The threat actors modified the open source Signal and Telegram apps for the Android operating system with malicious code that ESET researchers later identified as BadBazaar. These malicious apps went by the names Signal Plus Messenger and FlyGram and were intended to leak user data such as contacts, call logs and Google account list.

The Signal Plus Messenger app proved more dangerous than FlyGram with its unique ability to spy on the victim's communications on the legitimate Signal app, an app often praised for its reliability and trusted by high-value targets such as journalists.

After installing Signal Plus Messenger, cybercriminals were able to connect the victim's compromised device to the attacker's device (on which the Signal app was installed) and read the victim's messages. Such sensitive information could be used in spear phishing attacks against business executives.

A similar case was reported in June 2023, when ESET researchers published an investigation into the Android spyware GravityRAT. This malware was distributed alongside the malicious messaging apps BingeChat and Chatico - both based on the OMEMO Instant Messenger app. The spyware can extract call logs, contacts, SMS messages, device location, basic device information and files with specific extensions such as jpg, PNG, txt, pdf, etc.

If your company has a BYOD policy, it's essential to be concerned about Android malware, the threat behind ESET's 89% increase in telemetry detections in the second half of 2023. This increase is mainly due to a Software Development Kit (SDK), which ESET identifies as SpinOk Spyware.

This set of tools was offered as a gaming platform and was integrated into numerous legitimate Android apps, including many apps available on official app stores. Once an app with the aforementioned SpinOK SDK is installed, it acts like spyware, connecting to a command and control server and extracting a range of data from the device, including potentially sensitive content.

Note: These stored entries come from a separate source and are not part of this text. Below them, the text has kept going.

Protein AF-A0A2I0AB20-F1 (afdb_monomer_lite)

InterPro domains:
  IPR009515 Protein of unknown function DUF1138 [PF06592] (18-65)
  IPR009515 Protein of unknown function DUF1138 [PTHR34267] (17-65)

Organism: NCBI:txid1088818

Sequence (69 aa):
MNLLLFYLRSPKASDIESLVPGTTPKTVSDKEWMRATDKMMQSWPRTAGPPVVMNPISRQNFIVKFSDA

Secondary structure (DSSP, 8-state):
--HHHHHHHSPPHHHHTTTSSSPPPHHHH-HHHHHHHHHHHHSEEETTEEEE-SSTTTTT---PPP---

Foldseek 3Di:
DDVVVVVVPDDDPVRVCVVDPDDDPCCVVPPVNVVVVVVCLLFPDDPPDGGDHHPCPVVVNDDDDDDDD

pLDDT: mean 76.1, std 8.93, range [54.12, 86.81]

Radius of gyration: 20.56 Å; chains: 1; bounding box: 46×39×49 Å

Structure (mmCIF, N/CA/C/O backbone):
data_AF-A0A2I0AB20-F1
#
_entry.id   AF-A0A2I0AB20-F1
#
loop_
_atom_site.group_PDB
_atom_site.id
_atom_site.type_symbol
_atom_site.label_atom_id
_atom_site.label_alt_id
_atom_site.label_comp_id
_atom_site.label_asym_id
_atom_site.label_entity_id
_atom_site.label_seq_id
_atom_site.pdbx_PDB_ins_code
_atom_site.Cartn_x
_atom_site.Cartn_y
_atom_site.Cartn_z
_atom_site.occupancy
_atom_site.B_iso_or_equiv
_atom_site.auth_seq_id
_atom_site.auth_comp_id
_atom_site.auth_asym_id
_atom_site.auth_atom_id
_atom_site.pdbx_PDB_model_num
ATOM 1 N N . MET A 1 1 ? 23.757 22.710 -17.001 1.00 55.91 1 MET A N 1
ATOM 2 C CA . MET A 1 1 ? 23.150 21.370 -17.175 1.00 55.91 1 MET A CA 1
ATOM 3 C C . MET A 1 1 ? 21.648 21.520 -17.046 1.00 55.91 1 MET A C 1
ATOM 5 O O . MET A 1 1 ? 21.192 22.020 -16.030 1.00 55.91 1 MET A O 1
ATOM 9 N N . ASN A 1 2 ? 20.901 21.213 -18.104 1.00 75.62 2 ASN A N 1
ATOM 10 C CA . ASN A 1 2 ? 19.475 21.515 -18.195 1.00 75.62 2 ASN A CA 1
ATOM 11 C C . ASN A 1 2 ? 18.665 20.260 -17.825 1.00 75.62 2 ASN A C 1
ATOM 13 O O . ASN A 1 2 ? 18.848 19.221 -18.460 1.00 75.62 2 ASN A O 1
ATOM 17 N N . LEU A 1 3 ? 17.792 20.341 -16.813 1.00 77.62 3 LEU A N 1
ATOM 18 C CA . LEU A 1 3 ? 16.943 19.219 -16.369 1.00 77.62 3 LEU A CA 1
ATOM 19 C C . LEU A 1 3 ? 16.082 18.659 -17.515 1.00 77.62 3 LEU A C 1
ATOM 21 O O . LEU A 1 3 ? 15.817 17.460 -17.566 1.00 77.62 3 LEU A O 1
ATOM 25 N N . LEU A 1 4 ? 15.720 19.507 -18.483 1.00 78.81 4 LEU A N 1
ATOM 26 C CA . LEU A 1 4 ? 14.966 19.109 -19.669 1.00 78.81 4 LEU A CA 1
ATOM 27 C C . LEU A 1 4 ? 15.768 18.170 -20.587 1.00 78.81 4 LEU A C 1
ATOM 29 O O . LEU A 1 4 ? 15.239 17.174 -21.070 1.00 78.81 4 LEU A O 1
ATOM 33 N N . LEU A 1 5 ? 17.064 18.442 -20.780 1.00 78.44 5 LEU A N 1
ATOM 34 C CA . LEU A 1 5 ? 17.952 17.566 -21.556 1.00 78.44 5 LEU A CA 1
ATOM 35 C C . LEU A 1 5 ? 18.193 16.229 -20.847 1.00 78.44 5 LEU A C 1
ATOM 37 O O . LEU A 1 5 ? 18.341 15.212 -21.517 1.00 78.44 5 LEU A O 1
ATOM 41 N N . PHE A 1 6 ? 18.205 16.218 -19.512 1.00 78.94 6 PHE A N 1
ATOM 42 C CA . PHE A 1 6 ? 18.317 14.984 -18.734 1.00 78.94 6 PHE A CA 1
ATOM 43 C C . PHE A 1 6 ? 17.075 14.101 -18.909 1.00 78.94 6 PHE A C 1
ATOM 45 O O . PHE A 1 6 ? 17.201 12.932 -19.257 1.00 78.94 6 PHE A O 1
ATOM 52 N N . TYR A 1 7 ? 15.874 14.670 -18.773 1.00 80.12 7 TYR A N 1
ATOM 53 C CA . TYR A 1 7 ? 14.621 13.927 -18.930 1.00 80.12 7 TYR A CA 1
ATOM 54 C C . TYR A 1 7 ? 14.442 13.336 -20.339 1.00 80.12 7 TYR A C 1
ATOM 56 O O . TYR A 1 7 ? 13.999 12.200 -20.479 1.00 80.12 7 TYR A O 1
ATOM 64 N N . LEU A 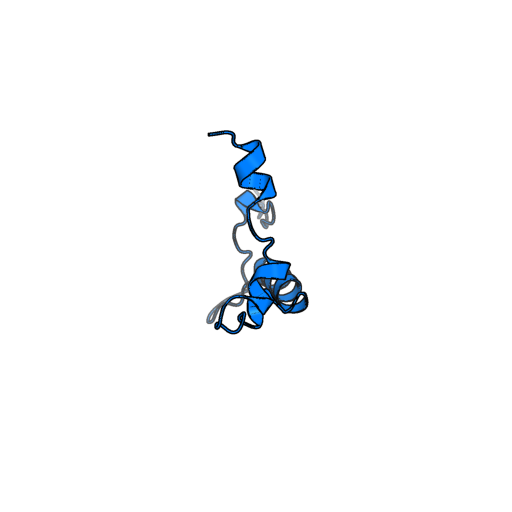1 8 ? 14.842 14.073 -21.381 1.00 81.19 8 LEU A N 1
ATOM 65 C CA . LEU A 1 8 ? 14.776 13.607 -22.773 1.00 81.19 8 LEU A CA 1
ATOM 66 C C . LEU A 1 8 ? 15.804 12.510 -23.106 1.00 81.19 8 LEU A C 1
ATOM 68 O O . LEU A 1 8 ? 15.616 11.774 -24.073 1.00 81.19 8 LEU A O 1
ATOM 72 N N . ARG A 1 9 ? 16.893 12.405 -22.333 1.00 78.19 9 ARG A N 1
ATOM 73 C CA . ARG A 1 9 ? 17.987 11.438 -22.534 1.00 78.19 9 ARG A CA 1
ATOM 74 C C . ARG A 1 9 ? 17.830 10.176 -21.678 1.00 78.19 9 ARG A C 1
ATOM 76 O O . ARG A 1 9 ? 18.487 9.179 -21.972 1.00 78.19 9 ARG A O 1
ATOM 83 N N . SER A 1 10 ? 16.995 10.208 -20.641 1.00 73.50 10 SER A N 1
ATOM 84 C CA . SER A 1 10 ? 16.729 9.049 -19.788 1.00 73.50 10 SER A CA 1
ATOM 85 C C . SER A 1 10 ? 16.043 7.932 -20.585 1.00 73.50 10 SER A C 1
ATOM 87 O O . SER A 1 10 ? 14.994 8.182 -21.185 1.00 73.50 10 SER A O 1
ATOM 89 N N . PRO A 1 11 ? 16.589 6.702 -20.598 1.00 69.81 11 PRO A N 1
ATOM 90 C CA . PRO A 1 11 ? 15.908 5.572 -21.215 1.00 69.81 11 PRO A CA 1
ATOM 91 C C . PRO A 1 11 ? 14.587 5.328 -20.481 1.00 69.81 11 PRO A C 1
ATOM 93 O O . PRO A 1 11 ? 14.540 5.341 -19.246 1.00 69.81 11 PRO A O 1
ATOM 96 N N . LYS A 1 12 ? 13.493 5.134 -21.225 1.00 69.38 12 LYS A N 1
ATOM 97 C CA . LYS A 1 12 ? 12.220 4.764 -20.600 1.00 69.38 12 LYS A CA 1
ATOM 98 C C . LYS A 1 12 ? 12.330 3.338 -20.071 1.00 69.38 12 LYS A C 1
ATOM 100 O O . LYS A 1 12 ? 13.020 2.515 -20.660 1.00 69.38 12 LYS A O 1
ATOM 105 N N . ALA A 1 13 ? 11.611 3.026 -18.994 1.00 62.38 13 ALA A N 1
ATOM 106 C CA . ALA A 1 13 ? 11.616 1.690 -18.389 1.00 62.38 13 ALA A CA 1
ATOM 107 C C . ALA A 1 13 ? 11.292 0.558 -19.389 1.00 62.38 13 ALA A C 1
ATOM 109 O O . ALA A 1 13 ? 11.838 -0.531 -19.260 1.00 62.38 13 ALA A O 1
ATOM 110 N N . SER A 1 14 ? 10.476 0.837 -20.413 1.00 61.25 14 SER A N 1
ATOM 111 C CA . SER A 1 14 ? 10.187 -0.081 -21.527 1.00 61.25 14 SER A CA 1
ATOM 112 C C . SER A 1 14 ? 11.399 -0.397 -22.402 1.00 61.25 14 SER A C 1
ATOM 114 O O . SER A 1 14 ? 11.510 -1.490 -22.940 1.00 61.25 14 SER A O 1
ATOM 116 N N . ASP A 1 15 ? 12.306 0.562 -22.556 1.00 57.84 15 ASP A N 1
ATOM 117 C CA . ASP A 1 15 ? 13.439 0.470 -23.474 1.00 57.84 15 ASP A CA 1
ATOM 118 C C . ASP A 1 15 ? 14.620 -0.234 -22.775 1.00 57.84 15 ASP A C 1
ATOM 120 O O . ASP A 1 15 ? 15.433 -0.898 -23.417 1.00 57.84 15 ASP A O 1
ATOM 124 N N . ILE A 1 16 ? 14.666 -0.149 -21.437 1.00 60.31 16 ILE A N 1
ATOM 125 C CA . ILE A 1 16 ? 15.663 -0.772 -20.550 1.00 60.31 16 ILE A CA 1
ATOM 126 C C . ILE A 1 16 ? 15.594 -2.306 -20.596 1.00 60.31 16 ILE A C 1
ATOM 128 O O . ILE A 1 16 ? 16.637 -2.953 -20.516 1.00 60.31 16 ILE A O 1
ATOM 132 N N . GLU A 1 17 ? 14.405 -2.890 -20.781 1.00 58.41 17 GLU A N 1
ATOM 133 C CA . GLU A 1 17 ? 14.209 -4.350 -20.854 1.00 58.41 17 GLU A CA 1
ATOM 134 C C . GLU A 1 17 ? 15.003 -4.990 -22.006 1.00 58.41 17 GLU A C 1
ATOM 136 O O . GLU A 1 17 ? 15.488 -6.111 -21.888 1.00 58.41 17 GLU A O 1
ATOM 141 N N . SER A 1 18 ? 15.207 -4.244 -23.096 1.00 59.50 18 SER A N 1
ATOM 142 C CA . SER A 1 18 ? 16.017 -4.675 -24.243 1.00 59.50 18 SER A CA 1
ATOM 143 C C . SER A 1 18 ? 17.521 -4.392 -24.099 1.00 59.50 18 SER A C 1
ATOM 145 O O . SER A 1 18 ? 18.317 -4.888 -24.895 1.00 59.50 18 SER A O 1
ATOM 147 N N . LEU A 1 19 ? 17.919 -3.589 -23.104 1.00 58.97 19 LEU A N 1
ATOM 148 C CA . LEU A 1 19 ? 19.269 -3.025 -22.967 1.00 58.97 19 LEU A CA 1
ATOM 149 C C . LEU A 1 19 ? 20.055 -3.571 -21.766 1.00 58.97 19 LEU A C 1
ATOM 151 O O . LEU A 1 19 ? 21.282 -3.477 -21.758 1.00 58.97 19 LEU A O 1
ATOM 155 N N . VAL A 1 20 ? 19.385 -4.120 -20.747 1.00 63.09 20 VAL A N 1
ATOM 156 C CA . VAL A 1 20 ? 20.026 -4.619 -19.522 1.00 63.09 20 VAL A CA 1
ATOM 157 C C . VAL A 1 20 ? 19.985 -6.150 -19.500 1.00 63.09 20 VAL A C 1
ATOM 159 O O . VAL A 1 20 ? 18.902 -6.723 -19.589 1.00 63.09 20 VAL A O 1
ATOM 162 N N . PRO A 1 21 ? 21.130 -6.844 -19.340 1.00 54.12 21 PRO A N 1
ATOM 163 C CA . PRO A 1 21 ? 21.169 -8.291 -19.157 1.00 54.12 21 PRO A CA 1
ATOM 164 C C . PRO A 1 21 ? 20.676 -8.634 -17.745 1.00 54.12 21 PRO A C 1
ATOM 166 O O . PRO A 1 21 ? 21.449 -8.896 -16.829 1.00 54.12 21 PRO A O 1
ATOM 169 N N . GLY A 1 22 ? 19.369 -8.565 -17.544 1.00 68.56 22 GLY A N 1
ATOM 170 C CA . GLY A 1 22 ? 18.717 -8.849 -16.279 1.00 68.56 22 GLY A CA 1
ATOM 171 C C . GLY A 1 22 ? 17.249 -9.108 -16.543 1.00 68.56 22 GLY A C 1
ATOM 172 O O . GLY A 1 22 ? 16.529 -8.214 -16.971 1.00 68.56 22 GLY A O 1
ATOM 173 N N . THR A 1 23 ? 16.807 -10.342 -16.326 1.00 70.50 23 THR A N 1
ATOM 174 C CA . THR A 1 23 ? 15.403 -10.710 -16.502 1.00 70.50 23 THR A CA 1
ATOM 175 C C . THR A 1 23 ? 14.551 -9.904 -15.528 1.00 70.50 23 THR A C 1
ATOM 177 O O . THR A 1 23 ? 14.730 -10.012 -14.313 1.00 70.50 23 THR A O 1
ATOM 180 N N . THR A 1 24 ? 13.611 -9.113 -16.045 1.00 72.75 24 THR A N 1
ATOM 181 C CA . THR A 1 24 ? 12.608 -8.444 -15.214 1.00 72.75 24 THR A CA 1
ATOM 182 C C . THR A 1 24 ? 11.845 -9.506 -14.415 1.00 72.75 24 THR A C 1
ATOM 184 O O . THR A 1 24 ? 11.358 -10.479 -15.004 1.00 72.75 24 THR A O 1
ATOM 187 N N . PRO A 1 25 ? 11.740 -9.389 -13.079 1.00 72.19 25 PRO A N 1
ATOM 188 C CA . PRO A 1 25 ? 10.988 -10.356 -12.301 1.00 72.19 25 PRO A CA 1
ATOM 189 C C . PRO A 1 25 ? 9.520 -10.315 -12.722 1.00 72.19 25 PRO A C 1
ATOM 191 O O . PRO A 1 25 ? 8.936 -9.242 -12.889 1.00 72.19 25 PRO A O 1
ATOM 194 N N . LYS A 1 26 ? 8.916 -11.501 -12.832 1.00 75.88 26 LYS A N 1
ATOM 195 C CA . LYS A 1 26 ? 7.513 -11.676 -13.236 1.00 75.88 26 LYS A CA 1
ATOM 196 C C . LYS A 1 26 ? 6.541 -10.819 -12.425 1.00 75.88 26 LYS A C 1
ATOM 198 O O . LYS A 1 26 ? 5.557 -10.327 -12.946 1.00 75.88 26 LYS A O 1
ATOM 203 N N . THR A 1 27 ? 6.866 -10.544 -11.167 1.00 74.00 27 THR A N 1
ATOM 204 C CA . THR A 1 27 ? 6.060 -9.705 -10.273 1.00 74.00 27 THR A CA 1
ATOM 205 C C . THR A 1 27 ? 5.903 -8.252 -10.732 1.00 74.00 27 THR A C 1
ATOM 207 O O . THR A 1 27 ? 4.951 -7.595 -10.318 1.00 74.00 27 THR A O 1
ATOM 210 N N . VAL A 1 28 ? 6.819 -7.738 -11.560 1.00 72.81 28 VAL A N 1
ATOM 211 C CA . VAL A 1 28 ? 6.780 -6.367 -12.095 1.00 72.81 28 VAL A CA 1
ATOM 212 C C . VAL A 1 28 ? 6.290 -6.348 -13.545 1.00 72.81 28 VAL A C 1
ATOM 214 O O . VAL A 1 28 ? 5.611 -5.402 -13.941 1.00 72.81 28 VAL A O 1
ATOM 217 N N . SER A 1 29 ? 6.593 -7.384 -14.334 1.00 75.25 29 SER A N 1
ATOM 218 C CA . SER A 1 29 ? 6.112 -7.498 -15.718 1.00 75.25 29 SER A CA 1
ATOM 219 C C . SER A 1 29 ? 4.650 -7.961 -15.809 1.00 75.25 29 SER A C 1
ATOM 221 O O . SER A 1 29 ? 3.919 -7.521 -16.702 1.00 75.25 29 SER A O 1
ATOM 223 N N . ASP A 1 30 ? 4.180 -8.775 -14.860 1.00 80.69 30 ASP A N 1
ATOM 224 C CA . ASP A 1 30 ? 2.808 -9.275 -14.830 1.00 80.69 30 ASP A CA 1
ATOM 225 C C . ASP A 1 30 ? 1.858 -8.227 -14.237 1.00 80.69 30 ASP A C 1
ATOM 227 O O . ASP A 1 30 ? 1.739 -8.038 -13.024 1.00 80.69 30 ASP A O 1
ATOM 231 N N . LYS A 1 31 ? 1.078 -7.578 -15.106 1.00 79.94 31 LYS A N 1
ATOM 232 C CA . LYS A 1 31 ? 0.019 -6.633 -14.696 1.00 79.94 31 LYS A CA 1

Again, this attack can affect company employees who may be "playing" games on their smartphones, collecting sensitive data that can later be used against the company.

Other attacks

So far, we've outlined the spyware detected by ESET researchers over the past year, but there are other threats to businesses that come from mobile devices.

  • Other malicious applications - Not all malicious spyware applications are looking for messages and files on a mobile device. Some of them, for example, trick victims into giving out their bank account details or encrypt files on the victim's device to demand a ransom.
    Phishing - Some of the largest data breaches in history began with an employee who fell victim to a phishing email, gave up his passwords and allowed cybercriminals to enter the company's network.
  • Physical theft - The physical theft or loss of a corporate mobile device could be a serious cybersecurity incident, especially if the smartphone or tablet contains sensitive information and is locked with a weak password. In London alone, 90,864 phones were stolen in 2022.
  • Vulnerabilities - If you think you're safe using only standard cloud-based team communication platforms like Microsoft Teams or Slack, think twice. Vulnerabilities and bugs that can lead to a data breach are not lacking in even the most popular apps on the market.
  • "Worms - Because laptops and smartphones use different operating systems, it is rare to see malware spreading and running in different environments. However, there have been cases such as the Hamweq.A worm, which used smart phones as vectors to infect Windows PCs with malware via USB cable.

Valuable Targets

Most employees probably don't use their mobile devices for programming, accounting or administrative tasks, but the cases mentioned above clearly show that they are valuable targets for cybercriminals. This makes them a potential weak link for a company's cybersecurity.

This is why it is so important for businesses to prioritise implementing a comprehensive and layered protection system for their mobile devices as part of a unified cybersecurity platform.